Meanwhile, the negative electrode active layer according to the present disclosure may, optionally, further include a conductive material, a binder, and other additives along with the carbon-based negative electrode active material as the main component, as necessary.

The conductive material may include one or more of carbon black, acetylene black, Ketjen black, carbon nanotubes, and carbon fibers, but is not limited thereto.

As an example, the negative electrode active layer may include, as the conductive material, carbon black, carbon nanotubes, and carbon fibers, either alone or in combination.

At this time, the content of the conductive material may be about 0.1 parts by weight to 10 parts by weight based on total 100 parts by weight of the negative electrode active layer. For example, the content of the conductive material may be about 0.1 parts by weight to 8 parts by weight, 0.1 parts by weight to 5 parts by weight, 0.1 parts by weight to 3 parts by weight, 2 parts by weight to 6 parts by weight, or about 0.5 parts by weight to 2 parts by weight based on total 100 parts by weight of the negative electrode active layer. By controlling the content of the conductive material to the range as described above, the present disclosure may suppress the resistance of the negative electrode from increasing due to a low content of the conductive material, thereby suppressing the charging capacity from being reduced, and may suppress the content of the negative electrode active material from decreasing due to an excessive amount of the conductive material, thereby suppressing the charging capacity from being reduced, or suppress the rapid charging characteristics from decreasing due to an increase in the loading amount of the negative electrode active layer.

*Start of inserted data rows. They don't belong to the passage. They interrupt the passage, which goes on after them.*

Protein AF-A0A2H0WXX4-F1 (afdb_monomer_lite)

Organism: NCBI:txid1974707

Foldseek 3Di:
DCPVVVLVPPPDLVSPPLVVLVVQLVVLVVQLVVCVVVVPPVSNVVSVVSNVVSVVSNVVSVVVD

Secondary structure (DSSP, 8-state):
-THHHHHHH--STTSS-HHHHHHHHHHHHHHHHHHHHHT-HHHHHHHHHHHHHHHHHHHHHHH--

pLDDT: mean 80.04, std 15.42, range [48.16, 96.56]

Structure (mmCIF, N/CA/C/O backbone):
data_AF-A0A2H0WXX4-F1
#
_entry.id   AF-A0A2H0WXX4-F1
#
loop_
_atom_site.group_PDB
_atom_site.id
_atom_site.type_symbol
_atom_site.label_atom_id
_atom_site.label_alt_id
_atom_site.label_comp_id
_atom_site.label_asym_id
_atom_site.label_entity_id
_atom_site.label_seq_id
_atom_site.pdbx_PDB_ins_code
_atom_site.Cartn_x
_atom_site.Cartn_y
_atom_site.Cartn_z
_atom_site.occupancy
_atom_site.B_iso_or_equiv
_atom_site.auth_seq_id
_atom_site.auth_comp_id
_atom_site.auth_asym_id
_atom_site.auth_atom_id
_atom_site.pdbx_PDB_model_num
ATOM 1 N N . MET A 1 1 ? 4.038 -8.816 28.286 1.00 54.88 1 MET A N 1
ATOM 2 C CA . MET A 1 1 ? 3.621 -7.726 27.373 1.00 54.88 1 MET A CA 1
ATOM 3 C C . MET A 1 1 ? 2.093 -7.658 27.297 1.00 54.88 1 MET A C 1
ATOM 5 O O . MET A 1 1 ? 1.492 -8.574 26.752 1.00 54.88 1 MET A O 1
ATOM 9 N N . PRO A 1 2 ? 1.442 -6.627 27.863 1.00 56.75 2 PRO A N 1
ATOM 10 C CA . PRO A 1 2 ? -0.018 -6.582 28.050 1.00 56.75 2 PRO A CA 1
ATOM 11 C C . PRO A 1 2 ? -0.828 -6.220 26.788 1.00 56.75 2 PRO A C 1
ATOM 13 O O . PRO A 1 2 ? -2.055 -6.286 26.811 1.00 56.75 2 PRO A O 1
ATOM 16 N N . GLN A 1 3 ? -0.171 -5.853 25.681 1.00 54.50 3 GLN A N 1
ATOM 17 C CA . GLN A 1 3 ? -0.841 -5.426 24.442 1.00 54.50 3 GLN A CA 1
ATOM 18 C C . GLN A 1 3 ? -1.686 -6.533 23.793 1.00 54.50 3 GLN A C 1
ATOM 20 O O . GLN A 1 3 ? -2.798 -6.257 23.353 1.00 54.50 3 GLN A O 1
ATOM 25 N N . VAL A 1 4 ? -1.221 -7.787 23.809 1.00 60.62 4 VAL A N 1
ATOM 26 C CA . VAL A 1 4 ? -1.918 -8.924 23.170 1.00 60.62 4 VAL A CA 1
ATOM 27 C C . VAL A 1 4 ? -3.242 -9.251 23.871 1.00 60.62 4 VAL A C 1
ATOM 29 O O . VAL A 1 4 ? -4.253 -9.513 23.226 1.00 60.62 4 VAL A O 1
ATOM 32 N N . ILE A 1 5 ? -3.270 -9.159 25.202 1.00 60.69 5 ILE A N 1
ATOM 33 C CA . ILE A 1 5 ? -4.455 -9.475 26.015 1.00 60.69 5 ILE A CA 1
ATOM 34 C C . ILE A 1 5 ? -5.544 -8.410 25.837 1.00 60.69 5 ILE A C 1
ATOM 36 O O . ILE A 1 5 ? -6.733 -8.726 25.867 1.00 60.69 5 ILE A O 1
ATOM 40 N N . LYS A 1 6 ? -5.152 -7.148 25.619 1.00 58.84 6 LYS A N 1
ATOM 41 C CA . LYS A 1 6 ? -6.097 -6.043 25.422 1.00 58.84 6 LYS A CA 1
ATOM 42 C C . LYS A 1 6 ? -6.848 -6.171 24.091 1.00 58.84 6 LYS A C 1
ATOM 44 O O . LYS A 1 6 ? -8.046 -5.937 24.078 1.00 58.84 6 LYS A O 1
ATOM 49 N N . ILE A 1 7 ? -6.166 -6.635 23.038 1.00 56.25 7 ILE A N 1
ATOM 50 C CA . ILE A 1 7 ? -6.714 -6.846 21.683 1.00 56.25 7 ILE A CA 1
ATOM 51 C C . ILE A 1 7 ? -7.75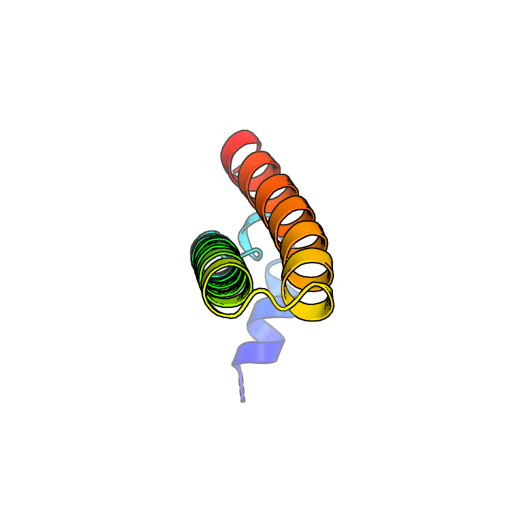1 -7.982 21.648 1.00 56.25 7 ILE A C 1
ATOM 53 O O . ILE A 1 7 ? -8.761 -7.882 20.963 1.00 56.25 7 ILE A O 1
ATOM 57 N N . ILE A 1 8 ? -7.542 -9.054 22.419 1.00 59.75 8 ILE A N 1
ATOM 58 C CA . ILE A 1 8 ? -8.477 -10.195 22.477 1.00 59.75 8 ILE A CA 1
ATOM 59 C C . ILE A 1 8 ? -9.771 -9.827 23.228 1.00 59.75 8 ILE A C 1
ATOM 61 O O . ILE A 1 8 ? -10.828 -10.415 22.989 1.00 59.75 8 ILE A O 1
ATOM 65 N N . LYS A 1 9 ? -9.706 -8.852 24.144 1.00 53.00 9 LYS A N 1
ATOM 66 C CA . LYS A 1 9 ? -10.814 -8.512 25.046 1.00 53.00 9 LYS A CA 1
ATOM 67 C C . LYS A 1 9 ? -11.855 -7.576 24.431 1.00 53.00 9 LYS A C 1
ATOM 69 O O . LYS A 1 9 ? -12.989 -7.581 24.902 1.00 53.00 9 LYS A O 1
ATOM 74 N N . THR A 1 10 ? -11.500 -6.775 23.429 1.00 59.28 10 THR A N 1
ATOM 75 C CA . THR A 1 10 ? -12.366 -5.685 22.960 1.00 59.28 10 THR A CA 1
ATOM 76 C C . THR A 1 10 ? -13.403 -6.075 21.912 1.00 59.28 10 THR A C 1
ATOM 78 O O . THR A 1 10 ? -14.334 -5.289 21.751 1.00 59.28 10 THR A O 1
ATOM 81 N N . LYS A 1 11 ? -13.342 -7.288 21.320 1.00 51.88 11 LYS A N 1
ATOM 82 C CA . LYS A 1 11 ? -14.400 -7.943 20.499 1.00 51.88 11 LYS A CA 1
ATOM 83 C C . LYS A 1 11 ? -15.242 -6.971 19.655 1.00 51.88 11 LYS A C 1
ATOM 85 O O . LYS A 1 11 ? -16.452 -7.134 19.499 1.00 51.88 11 LYS A O 1
ATOM 90 N N . GLY A 1 12 ? -14.608 -5.939 19.122 1.00 50.12 12 GLY A N 1
ATOM 91 C CA . GLY A 1 12 ? -15.298 -4.813 18.539 1.00 50.12 12 GLY A CA 1
ATOM 92 C C . GLY A 1 12 ? -14.802 -4.646 17.130 1.00 50.12 12 GLY A C 1
ATOM 93 O O . GLY A 1 12 ? -13.606 -4.611 16.875 1.00 50.12 12 GLY A O 1
ATOM 94 N N . THR A 1 13 ? -15.704 -4.381 16.204 1.00 48.16 13 THR A N 1
ATOM 95 C CA . THR A 1 13 ? -15.352 -3.761 14.925 1.00 48.16 13 THR A CA 1
ATOM 96 C C . THR A 1 13 ? -14.529 -2.467 15.106 1.00 48.16 13 THR A C 1
ATOM 98 O O . THR A 1 13 ? -13.930 -2.005 14.142 1.00 48.16 13 THR A O 1
ATOM 101 N N . LYS A 1 14 ? -14.420 -1.913 16.331 1.00 50.78 14 LYS A N 1
ATOM 102 C CA . LYS A 1 14 ? -13.469 -0.878 16.801 1.00 50.78 14 LYS A CA 1
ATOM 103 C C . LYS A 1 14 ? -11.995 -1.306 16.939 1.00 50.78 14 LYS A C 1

The binder is a component that assists in the bonding of the negative electrode active material and the conductive material, and assist in the bonding to a current collector. The binder may be appropriately applied within a range that does not deteriorate the electrical properties of the electrode. The binder may include one or more of polyvinylidene fluoride-hexafluoropropylene copolymer (PVDF-co-HFP), polyvinylidene fluoride (PVdF), polyacrylonitrile, poly(methyl methacrylate), polyvinyl alcohol, carboxymethyl cellulose (CMC), starch, hydroxypropyl cellulose, regenerated cellulose, polyvinyl pyrrolidone, polytetrafluoroethylene, polyethylene, polypropylene, polyacrylic acid, ethylene-propylene-diene monomer, sulfonated ethylene-propylene-diene monomer, styrene butadiene rubber (SBR), and fluoro rubber.

The content of the binder may be about 0.1 parts by weight to 10 parts by weight based on total 100 parts by weight of the negative electrode active layer. For example, the content of the binder may be about 0.1 parts by weight to 8 parts by weight, 0.1 parts by weight to 5 parts by weight, 0.1 parts by weight to 3 parts by weight, or 2 parts by weight to 6 parts by weight based on total 100 parts by weight of the negative electrode active layer. By controlling the content of the binder included in the negative electrode active layer to the above range, the present disclosure may suppress the adhesion of the active layer from deteriorating due to a low content of the binder or suppress the electrical properties of the electrode from deteriorating due to an excessive amount of the binder.

In addition, the average thickness of the negative electrode active layer may be in a range of about 50 μm to 500 μm. For example, the average thickness of the negative electrode active layer may be in a range of about 100 μm to 400 μm; 200 μm to 350 μm; 50 μm to 180 μm; 80 μm to 150 μm; 100 μm to 250 μm; 100 μm to 250 μm; or about 130 am to 190 μm. By controlling the average thickness of the negative electrode active layer within the above range, the present disclosure may implement high adhesion between the negative electrode active layer and the negative electrode current collector, as well as high energy density of the negative electrode.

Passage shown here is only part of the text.